Keywords: infant, premature, infant formula, enteral nutrition

1. Introduction

Meeting nutritional needs in the first weeks of life for preterm infants is a major clinical challenge within the neonatal intensive care unit (NICU) due to feeding intolerance [1]. Despite the World Health Organization (WHO) recommending mother’s own milk as the source of enteral nutrition for low-birth-weight infants and donor milk when mother’s own milk is unavailable, at point-of-care, the timing and practice of introduction to feedings varies widely [2]. Access to mother’s own or donor human milk likely accounts for these differences in practice [3]. In addition, the European Society of Pediatric Gastroenterology, Hepatology, and Nutrition (ESPGHAN) [4] and the American Academy of Pediatrics (AAP) [5] provide only general guidance on the composition of preterm infant formulas.
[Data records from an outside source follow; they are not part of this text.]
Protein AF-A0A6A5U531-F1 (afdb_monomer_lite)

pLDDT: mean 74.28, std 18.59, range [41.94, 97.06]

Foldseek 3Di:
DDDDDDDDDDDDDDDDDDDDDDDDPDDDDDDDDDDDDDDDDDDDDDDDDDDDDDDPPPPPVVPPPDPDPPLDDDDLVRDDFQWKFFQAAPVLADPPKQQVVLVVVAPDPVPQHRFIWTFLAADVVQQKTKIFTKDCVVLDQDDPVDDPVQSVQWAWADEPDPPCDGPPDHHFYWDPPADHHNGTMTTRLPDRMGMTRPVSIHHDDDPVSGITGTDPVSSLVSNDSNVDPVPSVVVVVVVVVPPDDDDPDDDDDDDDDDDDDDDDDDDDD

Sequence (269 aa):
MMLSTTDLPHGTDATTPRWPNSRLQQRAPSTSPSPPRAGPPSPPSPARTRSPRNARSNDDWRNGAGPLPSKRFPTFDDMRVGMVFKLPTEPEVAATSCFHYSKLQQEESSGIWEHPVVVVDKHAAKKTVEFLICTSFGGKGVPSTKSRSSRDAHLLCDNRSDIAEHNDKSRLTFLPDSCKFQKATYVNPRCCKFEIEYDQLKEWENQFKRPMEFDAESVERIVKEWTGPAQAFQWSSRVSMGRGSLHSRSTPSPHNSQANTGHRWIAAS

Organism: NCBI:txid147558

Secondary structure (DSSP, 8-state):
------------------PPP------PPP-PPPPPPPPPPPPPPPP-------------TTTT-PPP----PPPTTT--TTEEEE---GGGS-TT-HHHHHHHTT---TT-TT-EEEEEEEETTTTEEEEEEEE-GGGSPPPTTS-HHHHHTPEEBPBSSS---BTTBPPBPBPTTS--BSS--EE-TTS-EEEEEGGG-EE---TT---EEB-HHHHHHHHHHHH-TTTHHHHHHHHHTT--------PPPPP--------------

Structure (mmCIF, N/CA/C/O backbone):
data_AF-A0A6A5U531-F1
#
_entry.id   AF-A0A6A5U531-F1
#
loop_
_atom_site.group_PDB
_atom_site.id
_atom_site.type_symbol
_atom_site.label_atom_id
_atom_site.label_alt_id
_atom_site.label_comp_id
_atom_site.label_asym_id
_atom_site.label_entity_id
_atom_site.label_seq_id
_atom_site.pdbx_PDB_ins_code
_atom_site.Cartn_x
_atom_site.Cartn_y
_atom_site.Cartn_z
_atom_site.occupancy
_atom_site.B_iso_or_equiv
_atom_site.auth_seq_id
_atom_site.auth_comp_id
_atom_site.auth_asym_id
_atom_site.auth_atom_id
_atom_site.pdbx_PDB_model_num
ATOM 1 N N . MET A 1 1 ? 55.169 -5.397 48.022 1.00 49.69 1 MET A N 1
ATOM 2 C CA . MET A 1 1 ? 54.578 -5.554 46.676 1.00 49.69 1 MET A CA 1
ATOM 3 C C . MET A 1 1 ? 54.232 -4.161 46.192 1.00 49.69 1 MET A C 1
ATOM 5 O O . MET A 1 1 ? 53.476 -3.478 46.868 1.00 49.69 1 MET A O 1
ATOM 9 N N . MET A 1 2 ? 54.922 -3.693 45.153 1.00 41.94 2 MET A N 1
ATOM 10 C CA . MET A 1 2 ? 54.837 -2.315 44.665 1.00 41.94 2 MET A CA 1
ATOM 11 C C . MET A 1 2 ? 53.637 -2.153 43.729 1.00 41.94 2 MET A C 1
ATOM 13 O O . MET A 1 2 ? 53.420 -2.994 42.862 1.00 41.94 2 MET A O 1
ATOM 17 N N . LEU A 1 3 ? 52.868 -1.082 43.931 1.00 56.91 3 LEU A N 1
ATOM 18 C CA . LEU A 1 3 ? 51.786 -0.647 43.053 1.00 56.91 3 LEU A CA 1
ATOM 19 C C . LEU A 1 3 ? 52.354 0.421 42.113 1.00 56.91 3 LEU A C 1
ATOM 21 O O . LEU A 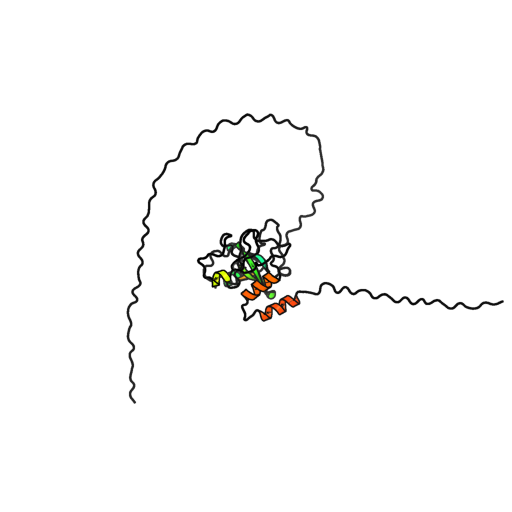1 3 ? 52.754 1.488 42.572 1.00 56.91 3 LEU A O 1
ATOM 25 N N . SER A 1 4 ? 52.410 0.120 40.817 1.00 62.97 4 SER A N 1
ATOM 26 C CA . SER A 1 4 ? 52.793 1.079 39.780 1.00 62.97 4 SER A CA 1
ATOM 27 C C . SER A 1 4 ? 51.548 1.576 39.055 1.00 62.97 4 SER A C 1
ATOM 29 O O . SER A 1 4 ? 50.909 0.849 38.297 1.00 62.97 4 SER A O 1
ATOM 31 N N . THR A 1 5 ? 51.225 2.836 39.325 1.00 55.31 5 THR A N 1
ATOM 32 C CA . THR A 1 5 ? 50.287 3.693 38.599 1.00 55.31 5 THR A CA 1
ATOM 33 C C . THR A 1 5 ? 50.787 3.900 37.171 1.00 55.31 5 THR A C 1
ATOM 35 O O . THR A 1 5 ? 51.961 4.203 36.974 1.00 55.31 5 THR A O 1
ATOM 38 N N . THR A 1 6 ? 49.918 3.732 36.174 1.00 61.97 6 THR A N 1
ATOM 39 C CA . THR A 1 6 ? 50.215 4.110 34.785 1.00 61.97 6 THR A CA 1
ATOM 40 C C . THR A 1 6 ? 49.241 5.202 34.361 1.00 61.97 6 THR A C 1
ATOM 42 O O . THR A 1 6 ? 48.039 4.960 34.264 1.00 61.97 6 THR A O 1
ATOM 45 N N . ASP A 1 7 ? 49.787 6.400 34.160 1.00 54.31 7 ASP A N 1
ATOM 46 C CA . ASP A 1 7 ? 49.154 7.549 33.516 1.00 54.31 7 ASP A CA 1
ATOM 47 C C . ASP A 1 7 ? 48.879 7.265 32.032 1.00 54.31 7 ASP A C 1
ATOM 49 O O . ASP A 1 7 ? 49.709 6.673 31.337 1.00 54.31 7 ASP A O 1
ATOM 53 N N . LEU A 1 8 ? 47.737 7.741 31.527 1.00 59.81 8 LEU A N 1
ATOM 54 C CA . LEU A 1 8 ? 47.441 7.818 30.094 1.00 59.81 8 LEU A CA 1
ATOM 55 C C . LEU A 1 8 ? 47.280 9.287 29.656 1.00 59.81 8 LEU A C 1
ATOM 57 O O . LEU A 1 8 ? 46.651 10.070 30.372 1.00 59.81 8 LEU A O 1
ATOM 61 N N . PRO A 1 9 ? 47.833 9.673 28.489 1.00 67.75 9 PRO A N 1
ATOM 62 C CA . PRO A 1 9 ? 47.958 11.067 28.076 1.00 67.75 9 PRO A CA 1
ATOM 63 C C . PRO A 1 9 ? 46.711 11.650 27.392 1.00 67.75 9 PRO A C 1
ATOM 65 O O . PRO A 1 9 ? 45.963 10.969 26.692 1.00 67.75 9 PRO A O 1
ATOM 68 N N . HIS A 1 10 ? 46.564 12.968 27.561 1.00 53.22 10 HIS A N 1
ATOM 69 C CA . HIS A 1 10 ? 45.696 13.865 26.798 1.00 53.22 10 HIS A CA 1
ATOM 70 C C . HIS A 1 10 ? 46.068 13.885 25.302 1.00 53.22 10 HIS A C 1
ATOM 72 O O . HIS A 1 10 ? 47.221 14.142 24.960 1.00 53.22 10 HIS A O 1
ATOM 78 N N . GLY A 1 11 ? 45.078 13.706 24.421 1.00 47.78 11 GLY A N 1
ATOM 79 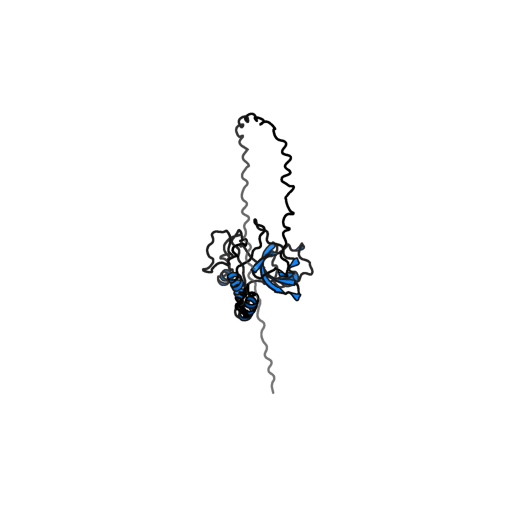C CA . GLY A 1 11 ? 45.138 14.061 22.993 1.00 47.78 11 GLY A CA 1
ATOM 80 C C . GLY A 1 11 ? 44.011 15.054 22.689 1.00 47.78 11 GLY A C 1
ATOM 81 O O . GLY A 1 11 ? 42.848 14.736 22.912 1.00 47.78 11 GLY A O 1
ATOM 82 N N . THR A 1 12 ? 44.331 16.339 22.524 1.00 57.09 12 THR A N 1
ATOM 83 C CA . THR A 1 12 ? 44.584 17.077 21.264 1.00 57.09 12 THR A CA 1
ATOM 84 C C . THR A 1 12 ? 43.351 17.335 20.395 1.00 57.09 12 THR A C 1
ATOM 86 O O . THR A 1 12 ? 42.790 16.436 19.772 1.00 57.09 12 THR A O 1
ATOM 89 N N . ASP A 1 13 ? 43.027 18.628 20.361 1.00 47.62 13 ASP A N 1
ATOM 90 C CA . ASP A 1 13 ? 42.068 19.405 19.579 1.00 47.62 13 ASP A CA 1
ATOM 91 C C . ASP A 1 13 ? 41.640 18.867 18.204 1.00 47.62 13 ASP A C 1
ATOM 93 O O . ASP A 1 13 ? 42.422 18.758 17.258 1.00 47.62 13 ASP A O 1
ATOM 97 N N . ALA A 1 14 ? 40.326 18.689 18.055 1.00 54.88 14 ALA A N 1
ATOM 98 C CA . ALA A 1 14 ? 39.660 18.556 16.767 1.00 54.88 14 ALA A CA 1
ATOM 99 C C . ALA A 1 14 ? 39.377 19.950 16.174 1.00 54.88 14 ALA A C 1
ATOM 101 O O . ALA A 1 14 ? 38.398 20.612 16.515 1.00 54.88 14 ALA A O 1
ATOM 102 N N . THR A 1 15 ? 40.243 20.391 15.260 1.00 57.22 15 THR A N 1
ATOM 103 C CA . THR A 1 15 ? 40.021 21.575 14.416 1.00 57.22 15 THR A CA 1
ATOM 104 C C . THR A 1 15 ? 39.077 21.215 13.267 1.00 57.22 15 THR A C 1
ATOM 106 O O . THR A 1 15 ? 39.446 20.496 12.339 1.00 57.22 15 THR A O 1
ATOM 109 N N . THR A 1 16 ? 37.841 21.707 13.323 1.00 64.12 16 THR A N 1
ATOM 110 C CA . THR A 1 16 ? 36.807 21.488 12.300 1.00 64.12 16 THR A CA 1
ATOM 111 C C . THR A 1 16 ? 37.090 22.308 11.030 1.00 64.12 16 THR A C 1
ATOM 113 O O . THR A 1 16 ? 37.265 23.527 11.124 1.00 64.12 16 THR A O 1
ATOM 116 N N . PRO A 1 17 ? 37.077 21.714 9.820 1.00 61.88 17 PRO A N 1
ATOM 117 C CA . PRO A 1 17 ? 37.226 22.468 8.579 1.00 61.88 17 PRO A CA 1
ATOM 118 C C . PRO A 1 17 ? 35.933 23.225 8.229 1.00 61.88 17 PRO A C 1
ATOM 120 O O . PRO A 1 17 ? 34.874 22.642 7.991 1.00 61.88 17 PRO A O 1
ATOM 123 N N . ARG A 1 18 ? 36.039 24.557 8.185 1.00 53.53 18 ARG A N 1
ATOM 124 C CA . ARG A 1 18 ? 34.989 25.510 7.798 1.00 53.53 18 ARG A CA 1
ATOM 125 C C . ARG A 1 18 ? 35.002 25.692 6.276 1.00 53.53 18 ARG A C 1
ATOM 127 O O . ARG A 1 18 ? 35.934 26.275 5.732 1.00 53.53 18 ARG A O 1
ATOM 134 N N . TRP A 1 19 ? 33.967 25.214 5.590 1.00 50.06 19 TRP A N 1
ATOM 135 C CA . TRP A 1 19 ? 33.801 25.418 4.147 1.00 50.06 19 TRP A CA 1
ATOM 136 C C . TRP A 1 19 ? 33.421 26.878 3.829 1.00 50.06 19 TRP A C 1
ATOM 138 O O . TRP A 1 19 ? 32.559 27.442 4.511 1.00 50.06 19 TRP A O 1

Over the past two decades, interest in using hydrolyzed protein formulas increased [6,7,8]. Recently, a national survey in France reported that 91% (158/174) of units routinely used hydrolyzed cow milk protein formulas (most commonly due to the absence of human milk availability) [9]. However, rigorous systematic reviews investigating the advantage of hydrolyzed protein formulas over intact protein formulas reached the conclusion that existing data do not support the use of protein hydrolysate [6,10,11]. Expanded guidance regarding recommended macro-nutrient composition of preterm formulas when required, especially use of hydrolyzed versus intact cow milk proteins, would further inform NICU practices.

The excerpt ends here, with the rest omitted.